“There are people I’d like to settle into a drink with. Not for the sole reason of getting drunk, but for the ritual of lubricating someone’s personality.” ~Dave Matthews
There is an elephant in the room! I repeat, there is an elephant. Hello? Anyone? Anyone? We’ll come back to that!
Tomorrow is a pretty big day: I finally meet with my oncologist. We set up “a plan” or something like that. Because we’re not done. It seems we’re never done.
On Monday, I got my drain out, which was an I-want-to-barf-full-sweat-hot-mess kind of situation this time around (sexy?). It was jammed in there, said the physician’s assistant, which it just code for, sorry but this is going to fucking hurt.
It fucking hurt.
I am going to share with you what she said to me, because… I can; I love you but you need to be with me and hear this one, if I was subjected to it, so can you be: pulling the tube out will feel the way a slimy pasta noodle feels when you swallow it halfway and then pull it out. Sean was there, he heard it too. Maybe don’t tell patients that. That’s just gross. Pasta may be ruined for me (wait, was that the point all along? Pasta is in the bad carb category that can be associated with cancers; ah but wait there again, just about everything is blamed for or associated with cancer; no win here, it’s all circles now). I’m a “1-2-3 but pull on 1” kind of person (you know, keep counting so I don’t know what’s going on and my brain is still just following the numbers even as the pain sets in).
Well, anyway, it was at least out. No results yet. Would I like to set up genetic counseling? Sure, why not. I’m a scientist, I’m curious, I’d like to know more and help the scientific community. And I’ve got some free time right now (I’m still on leave from work as we sort all of this out). Let’s find out if I’m in the 10% of breast cancer patients that have the gene. Because I’m so young, I’m eligible for counseling. Cool? I guess. Yay, science, yay, research patient.

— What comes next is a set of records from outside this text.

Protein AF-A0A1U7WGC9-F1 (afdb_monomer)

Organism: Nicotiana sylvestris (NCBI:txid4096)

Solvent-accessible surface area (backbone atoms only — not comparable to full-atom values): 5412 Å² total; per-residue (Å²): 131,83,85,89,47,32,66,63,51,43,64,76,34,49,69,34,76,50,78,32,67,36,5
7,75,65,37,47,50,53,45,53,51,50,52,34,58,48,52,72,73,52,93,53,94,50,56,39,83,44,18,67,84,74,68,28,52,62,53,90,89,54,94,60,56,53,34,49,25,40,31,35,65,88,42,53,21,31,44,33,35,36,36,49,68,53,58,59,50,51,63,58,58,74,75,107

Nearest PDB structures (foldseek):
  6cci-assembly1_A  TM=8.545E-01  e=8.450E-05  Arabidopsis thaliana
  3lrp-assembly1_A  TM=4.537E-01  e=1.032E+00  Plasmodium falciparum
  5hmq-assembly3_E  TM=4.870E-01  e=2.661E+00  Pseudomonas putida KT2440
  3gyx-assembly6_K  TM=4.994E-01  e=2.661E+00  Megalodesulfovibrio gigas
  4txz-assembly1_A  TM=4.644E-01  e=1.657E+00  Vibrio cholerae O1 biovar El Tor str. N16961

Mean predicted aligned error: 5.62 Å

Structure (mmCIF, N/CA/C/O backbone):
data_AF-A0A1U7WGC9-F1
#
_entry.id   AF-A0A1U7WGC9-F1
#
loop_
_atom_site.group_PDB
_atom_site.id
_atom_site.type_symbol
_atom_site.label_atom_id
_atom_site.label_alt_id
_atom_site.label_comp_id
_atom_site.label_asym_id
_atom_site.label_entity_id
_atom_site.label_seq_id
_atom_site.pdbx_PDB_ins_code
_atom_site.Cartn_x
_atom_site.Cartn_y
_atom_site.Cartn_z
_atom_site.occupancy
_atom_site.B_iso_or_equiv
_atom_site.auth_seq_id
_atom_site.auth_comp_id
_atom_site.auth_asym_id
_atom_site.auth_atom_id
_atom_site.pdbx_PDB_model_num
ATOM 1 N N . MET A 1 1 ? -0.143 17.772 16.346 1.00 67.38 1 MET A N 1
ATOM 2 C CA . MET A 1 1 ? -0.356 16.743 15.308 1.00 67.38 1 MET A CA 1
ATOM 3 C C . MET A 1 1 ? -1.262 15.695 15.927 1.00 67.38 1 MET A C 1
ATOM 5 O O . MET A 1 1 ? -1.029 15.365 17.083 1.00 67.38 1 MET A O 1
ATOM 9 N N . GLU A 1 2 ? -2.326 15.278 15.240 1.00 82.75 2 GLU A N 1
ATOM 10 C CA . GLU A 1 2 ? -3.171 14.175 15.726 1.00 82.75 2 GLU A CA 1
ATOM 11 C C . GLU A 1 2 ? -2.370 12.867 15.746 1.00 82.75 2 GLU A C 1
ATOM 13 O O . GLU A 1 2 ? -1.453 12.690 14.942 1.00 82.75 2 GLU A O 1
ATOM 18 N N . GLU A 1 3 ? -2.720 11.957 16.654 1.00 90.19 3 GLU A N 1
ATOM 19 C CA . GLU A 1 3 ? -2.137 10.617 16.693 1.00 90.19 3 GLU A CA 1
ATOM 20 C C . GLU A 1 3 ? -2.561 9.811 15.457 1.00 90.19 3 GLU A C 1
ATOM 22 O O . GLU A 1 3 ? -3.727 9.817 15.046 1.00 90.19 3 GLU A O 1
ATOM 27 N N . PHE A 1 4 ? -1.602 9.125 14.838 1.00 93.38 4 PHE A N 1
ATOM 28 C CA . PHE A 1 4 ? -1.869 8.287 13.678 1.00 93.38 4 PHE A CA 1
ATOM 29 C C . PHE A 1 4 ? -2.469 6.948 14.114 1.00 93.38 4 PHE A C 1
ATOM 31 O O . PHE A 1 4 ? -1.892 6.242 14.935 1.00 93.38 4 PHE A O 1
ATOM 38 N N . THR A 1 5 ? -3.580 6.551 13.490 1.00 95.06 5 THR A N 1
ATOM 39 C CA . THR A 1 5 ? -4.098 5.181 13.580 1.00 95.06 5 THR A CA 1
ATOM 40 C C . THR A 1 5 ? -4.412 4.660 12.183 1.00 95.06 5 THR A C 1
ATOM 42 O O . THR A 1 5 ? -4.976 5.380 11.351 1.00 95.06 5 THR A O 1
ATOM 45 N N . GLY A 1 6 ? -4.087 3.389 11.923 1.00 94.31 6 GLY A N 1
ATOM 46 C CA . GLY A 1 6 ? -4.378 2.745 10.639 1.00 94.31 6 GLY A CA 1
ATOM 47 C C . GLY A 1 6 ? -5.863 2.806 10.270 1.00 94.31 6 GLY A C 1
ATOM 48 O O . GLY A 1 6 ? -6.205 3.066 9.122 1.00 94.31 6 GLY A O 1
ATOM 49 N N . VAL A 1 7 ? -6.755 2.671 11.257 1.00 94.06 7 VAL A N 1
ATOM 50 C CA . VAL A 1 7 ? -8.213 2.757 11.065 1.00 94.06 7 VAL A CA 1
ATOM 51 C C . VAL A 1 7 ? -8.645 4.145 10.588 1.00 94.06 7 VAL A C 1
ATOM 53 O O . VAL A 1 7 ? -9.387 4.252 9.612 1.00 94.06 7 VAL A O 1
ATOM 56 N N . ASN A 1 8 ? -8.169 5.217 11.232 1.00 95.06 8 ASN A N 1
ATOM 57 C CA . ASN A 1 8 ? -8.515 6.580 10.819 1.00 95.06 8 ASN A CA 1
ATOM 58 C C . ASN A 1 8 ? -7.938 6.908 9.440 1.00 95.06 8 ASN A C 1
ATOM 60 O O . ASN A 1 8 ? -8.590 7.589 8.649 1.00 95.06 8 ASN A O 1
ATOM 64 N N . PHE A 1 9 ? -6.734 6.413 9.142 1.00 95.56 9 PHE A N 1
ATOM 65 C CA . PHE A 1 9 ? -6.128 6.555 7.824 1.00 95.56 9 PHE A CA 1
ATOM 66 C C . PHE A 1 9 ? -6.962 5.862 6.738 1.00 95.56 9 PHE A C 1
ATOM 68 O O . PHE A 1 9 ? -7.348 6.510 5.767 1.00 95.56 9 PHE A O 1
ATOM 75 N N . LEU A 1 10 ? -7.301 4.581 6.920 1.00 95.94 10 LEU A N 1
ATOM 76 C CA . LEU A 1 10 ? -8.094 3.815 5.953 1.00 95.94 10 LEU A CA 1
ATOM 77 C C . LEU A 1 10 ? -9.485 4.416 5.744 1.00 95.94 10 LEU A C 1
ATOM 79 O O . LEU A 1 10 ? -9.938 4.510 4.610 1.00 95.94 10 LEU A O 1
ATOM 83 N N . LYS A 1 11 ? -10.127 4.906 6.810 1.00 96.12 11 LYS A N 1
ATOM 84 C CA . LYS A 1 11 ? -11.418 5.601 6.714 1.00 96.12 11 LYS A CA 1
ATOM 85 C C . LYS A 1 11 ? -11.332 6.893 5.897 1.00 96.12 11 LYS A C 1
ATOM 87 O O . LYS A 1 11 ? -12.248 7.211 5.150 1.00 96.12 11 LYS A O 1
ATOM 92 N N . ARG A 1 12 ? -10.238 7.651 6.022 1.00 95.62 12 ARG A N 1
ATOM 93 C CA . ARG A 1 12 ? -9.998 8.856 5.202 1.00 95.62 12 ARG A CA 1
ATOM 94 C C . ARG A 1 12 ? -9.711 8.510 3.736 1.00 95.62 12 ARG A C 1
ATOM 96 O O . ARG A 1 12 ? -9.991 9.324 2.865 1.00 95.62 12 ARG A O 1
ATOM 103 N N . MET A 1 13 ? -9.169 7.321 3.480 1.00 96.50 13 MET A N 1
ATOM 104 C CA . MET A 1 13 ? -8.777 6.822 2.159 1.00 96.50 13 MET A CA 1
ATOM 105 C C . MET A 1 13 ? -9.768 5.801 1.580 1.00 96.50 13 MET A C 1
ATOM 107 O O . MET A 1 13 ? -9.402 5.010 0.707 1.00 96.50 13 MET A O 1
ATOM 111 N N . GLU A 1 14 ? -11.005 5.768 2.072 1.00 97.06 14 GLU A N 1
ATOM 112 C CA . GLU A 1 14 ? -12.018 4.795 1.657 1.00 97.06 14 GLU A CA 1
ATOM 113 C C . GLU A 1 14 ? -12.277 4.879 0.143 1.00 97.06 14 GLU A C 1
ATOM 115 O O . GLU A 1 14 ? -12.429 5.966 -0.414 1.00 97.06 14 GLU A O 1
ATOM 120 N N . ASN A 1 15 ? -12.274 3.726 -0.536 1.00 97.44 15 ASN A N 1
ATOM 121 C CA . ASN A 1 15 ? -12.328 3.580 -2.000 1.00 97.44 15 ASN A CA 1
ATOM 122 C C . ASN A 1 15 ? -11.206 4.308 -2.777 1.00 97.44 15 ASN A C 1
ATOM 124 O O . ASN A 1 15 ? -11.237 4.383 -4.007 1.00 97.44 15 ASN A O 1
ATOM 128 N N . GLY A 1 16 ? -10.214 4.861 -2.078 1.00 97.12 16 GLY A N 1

The elephant is this: this isn’t me but it’s totally me! Do you get it?! You don’t yet. You shouldn’t yet. It’s like a jedi mind trick or a fortune cookie from Yoda or a Confucious says sort of thing. Let me explain.
I’ve gotten lots of feedback from so many people about my blog, it has been truly amazing. I set this up so that you all have to make the choice to come here and learn more. I will not put my shit on anyone. But you can join me in the shit if you’d like (I do have a fondness for shit, don’t I?!). I’m happy to have you! And all are welcome.
One of the greatest things I’ve heard though is how stunned and/or surprised–maybe a better word?–many of you all are that I am 1) actually writing this and telling you everything and 2) that even though most of it is hard, it’s actually kind of funny and interesting and maybe even exciting to read. Folks, I love you, I love…. that.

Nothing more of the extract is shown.